Work item:
Write out exactly the lines below that run from the one containing "ATOM 5 O O ." through the one containing "ATOM 17 N N", both included, with no other lines.

Listed records:
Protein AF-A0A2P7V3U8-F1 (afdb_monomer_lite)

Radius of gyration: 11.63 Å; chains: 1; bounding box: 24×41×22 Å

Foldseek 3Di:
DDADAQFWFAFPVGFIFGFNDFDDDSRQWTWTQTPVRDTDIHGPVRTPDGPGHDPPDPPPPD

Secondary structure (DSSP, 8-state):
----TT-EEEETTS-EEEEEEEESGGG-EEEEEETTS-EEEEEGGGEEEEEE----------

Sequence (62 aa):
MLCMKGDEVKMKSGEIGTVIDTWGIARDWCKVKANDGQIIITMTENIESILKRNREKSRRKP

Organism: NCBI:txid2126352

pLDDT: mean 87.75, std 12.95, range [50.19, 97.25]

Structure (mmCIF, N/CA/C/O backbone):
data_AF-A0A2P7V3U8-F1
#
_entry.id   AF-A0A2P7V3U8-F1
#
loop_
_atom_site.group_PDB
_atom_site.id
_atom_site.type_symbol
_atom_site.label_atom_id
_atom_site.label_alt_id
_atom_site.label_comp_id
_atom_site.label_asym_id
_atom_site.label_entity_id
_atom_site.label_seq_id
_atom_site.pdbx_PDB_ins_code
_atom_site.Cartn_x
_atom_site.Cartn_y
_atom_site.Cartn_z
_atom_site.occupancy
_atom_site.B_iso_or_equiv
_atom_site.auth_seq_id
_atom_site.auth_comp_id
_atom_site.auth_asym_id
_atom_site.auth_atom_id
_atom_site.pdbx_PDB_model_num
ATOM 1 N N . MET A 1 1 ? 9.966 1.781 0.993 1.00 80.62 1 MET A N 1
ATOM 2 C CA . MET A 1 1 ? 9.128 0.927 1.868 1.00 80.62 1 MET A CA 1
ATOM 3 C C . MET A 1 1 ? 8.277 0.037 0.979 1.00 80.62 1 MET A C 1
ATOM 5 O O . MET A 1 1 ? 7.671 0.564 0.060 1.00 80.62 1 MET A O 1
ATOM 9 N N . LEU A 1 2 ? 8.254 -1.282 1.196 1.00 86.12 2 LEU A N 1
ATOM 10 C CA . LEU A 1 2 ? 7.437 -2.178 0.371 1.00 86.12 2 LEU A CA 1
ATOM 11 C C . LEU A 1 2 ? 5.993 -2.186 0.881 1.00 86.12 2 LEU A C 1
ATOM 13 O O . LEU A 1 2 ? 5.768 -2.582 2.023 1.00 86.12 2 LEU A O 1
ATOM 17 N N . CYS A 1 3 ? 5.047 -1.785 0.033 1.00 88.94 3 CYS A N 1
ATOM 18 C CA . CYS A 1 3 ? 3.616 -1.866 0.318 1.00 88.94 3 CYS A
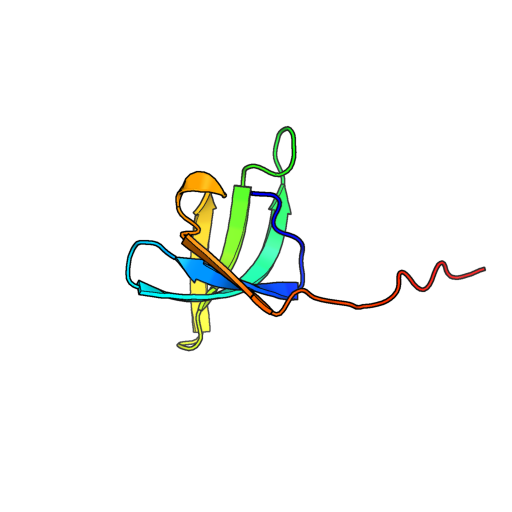 CA 1
ATOM 19 C C . CYS A 1 3 ? 3.000 -3.052 -0.428 1.00 88.94 3 CYS A C 1
ATOM 21 O O . CYS A 1 3 ? 3.381 -3.366 -1.560 1.00 88.94 3 CYS A O 1
ATOM 23 N N . MET A 1 4 ? 2.058 -3.732 0.215 1.00 90.38 4 MET A N 1
ATOM 24 C CA . MET A 1 4 ? 1.363 -4.886 -0.338 1.00 90.38 4 MET A CA 1
ATOM 25 C C . MET A 1 4 ? -0.138 -4.640 -0.374 1.00 90.38 4 MET A C 1
ATOM 27 O O . MET A 1 4 ? -0.692 -3.870 0.406 1.00 90.38 4 MET A O 1
ATOM 31 N N . LYS A 1 5 ? -0.814 -5.342 -1.280 1.00 91.88 5 LYS A N 1
ATOM 32 C CA . LYS A 1 5 ? -2.271 -5.338 -1.334 1.00 91.88 5 LYS A CA 1
ATOM 33 C C . LYS A 1 5 ? -2.870 -5.769 0.013 1.00 91.88 5 LYS A C 1
ATOM 35 O O . LYS A 1 5 ? -2.537 -6.820 0.559 1.00 91.88 5 LYS A O 1
ATOM 40 N N . GLY A 1 6 ? -3.793 -4.954 0.499 1.00 93.06 6 GLY A N 1
ATOM 41 C CA . GLY A 1 6 ? -4.473 -5.057 1.783 1.00 93.06 6 GLY A CA 1
ATOM 42 C C . GLY A 1 6 ? -3.783 -4.306 2.921 1.00 93.06 6 GLY A C 1
ATOM 43 O O . GLY A 1 6 ? -4.354 -4.251 4.006 1.00 93.06 6 GLY A O 1
ATOM 44 N N . ASP A 1 7 ? -2.578 -3.762 2.721 1.00 94.12 7 ASP A N 1
ATOM 45 C CA . ASP A 1 7 ? -1.935 -2.943 3.748 1.00 94.12 7 ASP A CA 1
ATOM 46 C C . ASP A 1 7 ? -2.744 -1.661 3.974 1.00 94.12 7 ASP A C 1
ATOM 48 O O . ASP A 1 7 ? -3.164 -0.995 3.026 1.00 94.12 7 ASP A O 1
ATOM 52 N N . GLU A 1 8 ? -2.935 -1.302 5.238 1.00 95.94 8 GLU A N 1
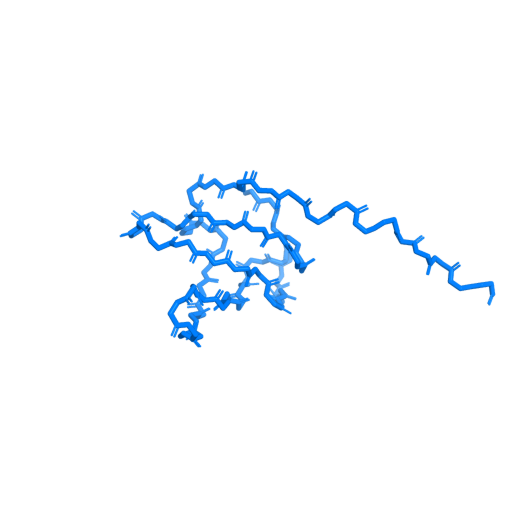
ATOM 53 C CA . GLU A 1 8 ? -3.457 -0.002 5.636 1.00 95.94 8 GLU A CA 1
ATOM 54 C C . GLU A 1 8 ? -2.284 0.957 5.808 1.00 95.94 8 GLU A C 1
ATOM 56 O O . GLU A 1 8 ? -1.328 0.672 6.541 1.00 95.94 8 GLU A O 1
ATOM 61 N N . VAL A 1 9 ? -2.340 2.085 5.110 1.00 95.81 9 VAL A N 1
ATOM 62 C CA . VAL A 1 9 ? -1.222 3.013 4.974 1.00 95.81 9 VAL A CA 1
ATOM 63 C C . VAL A 1 9 ? -1.657 4.447 5.243 1.00 95.81 9 VAL A C 1
ATOM 65 O O . VAL A 1 9 ? -2.790 4.827 4.950 1.00 95.81 9 VAL A O 1
ATOM 68 N N . LYS A 1 10 ? -0.727 5.245 5.771 1.00 96.25 10 LYS A N 1
ATOM 69 C CA . LYS A 1 10 ? -0.850 6.697 5.910 1.00 96.25 10 LYS A CA 1
ATOM 70 C C . LYS A 1 10 ? 0.030 7.374 4.862 1.00 96.25 10 LYS A C 1
ATOM 72 O O . LYS A 1 10 ? 1.223 7.073 4.762 1.00 96.25 10 LYS A O 1
ATOM 77 N N . MET A 1 11 ? -0.552 8.271 4.076 1.00 94.38 11 MET A N 1
ATOM 78 C CA . MET A 1 11 ? 0.160 9.074 3.082 1.00 94.38 11 MET A CA 1
ATOM 79 C C . MET A 1 11 ? 0.779 10.316 3.723 1.00 94.38 11 MET A C 1
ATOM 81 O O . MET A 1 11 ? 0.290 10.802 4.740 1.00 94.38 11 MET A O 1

Written response:
ATOM 5 O O . MET A 1 1 ? 7.671 0.564 0.060 1.00 80.62 1 MET A O 1
ATOM 9 N N . LEU A 1 2 ? 8.254 -1.282 1.196 1.00 86.12 2 LEU A N 1
ATOM 10 C CA . LEU A 1 2 ? 7.437 -2.178 0.371 1.00 86.12 2 LEU A CA 1
ATOM 11 C C . LEU A 1 2 ? 5.993 -2.186 0.881 1.00 86.12 2 LEU A C 1
ATOM 13 O O . LEU A 1 2 ? 5.768 -2.582 2.023 1.00 86.12 2 LEU A O 1
ATOM 17 N N . CYS A 1 3 ? 5.047 -1.785 0.033 1.00 88.94 3 CYS A N 1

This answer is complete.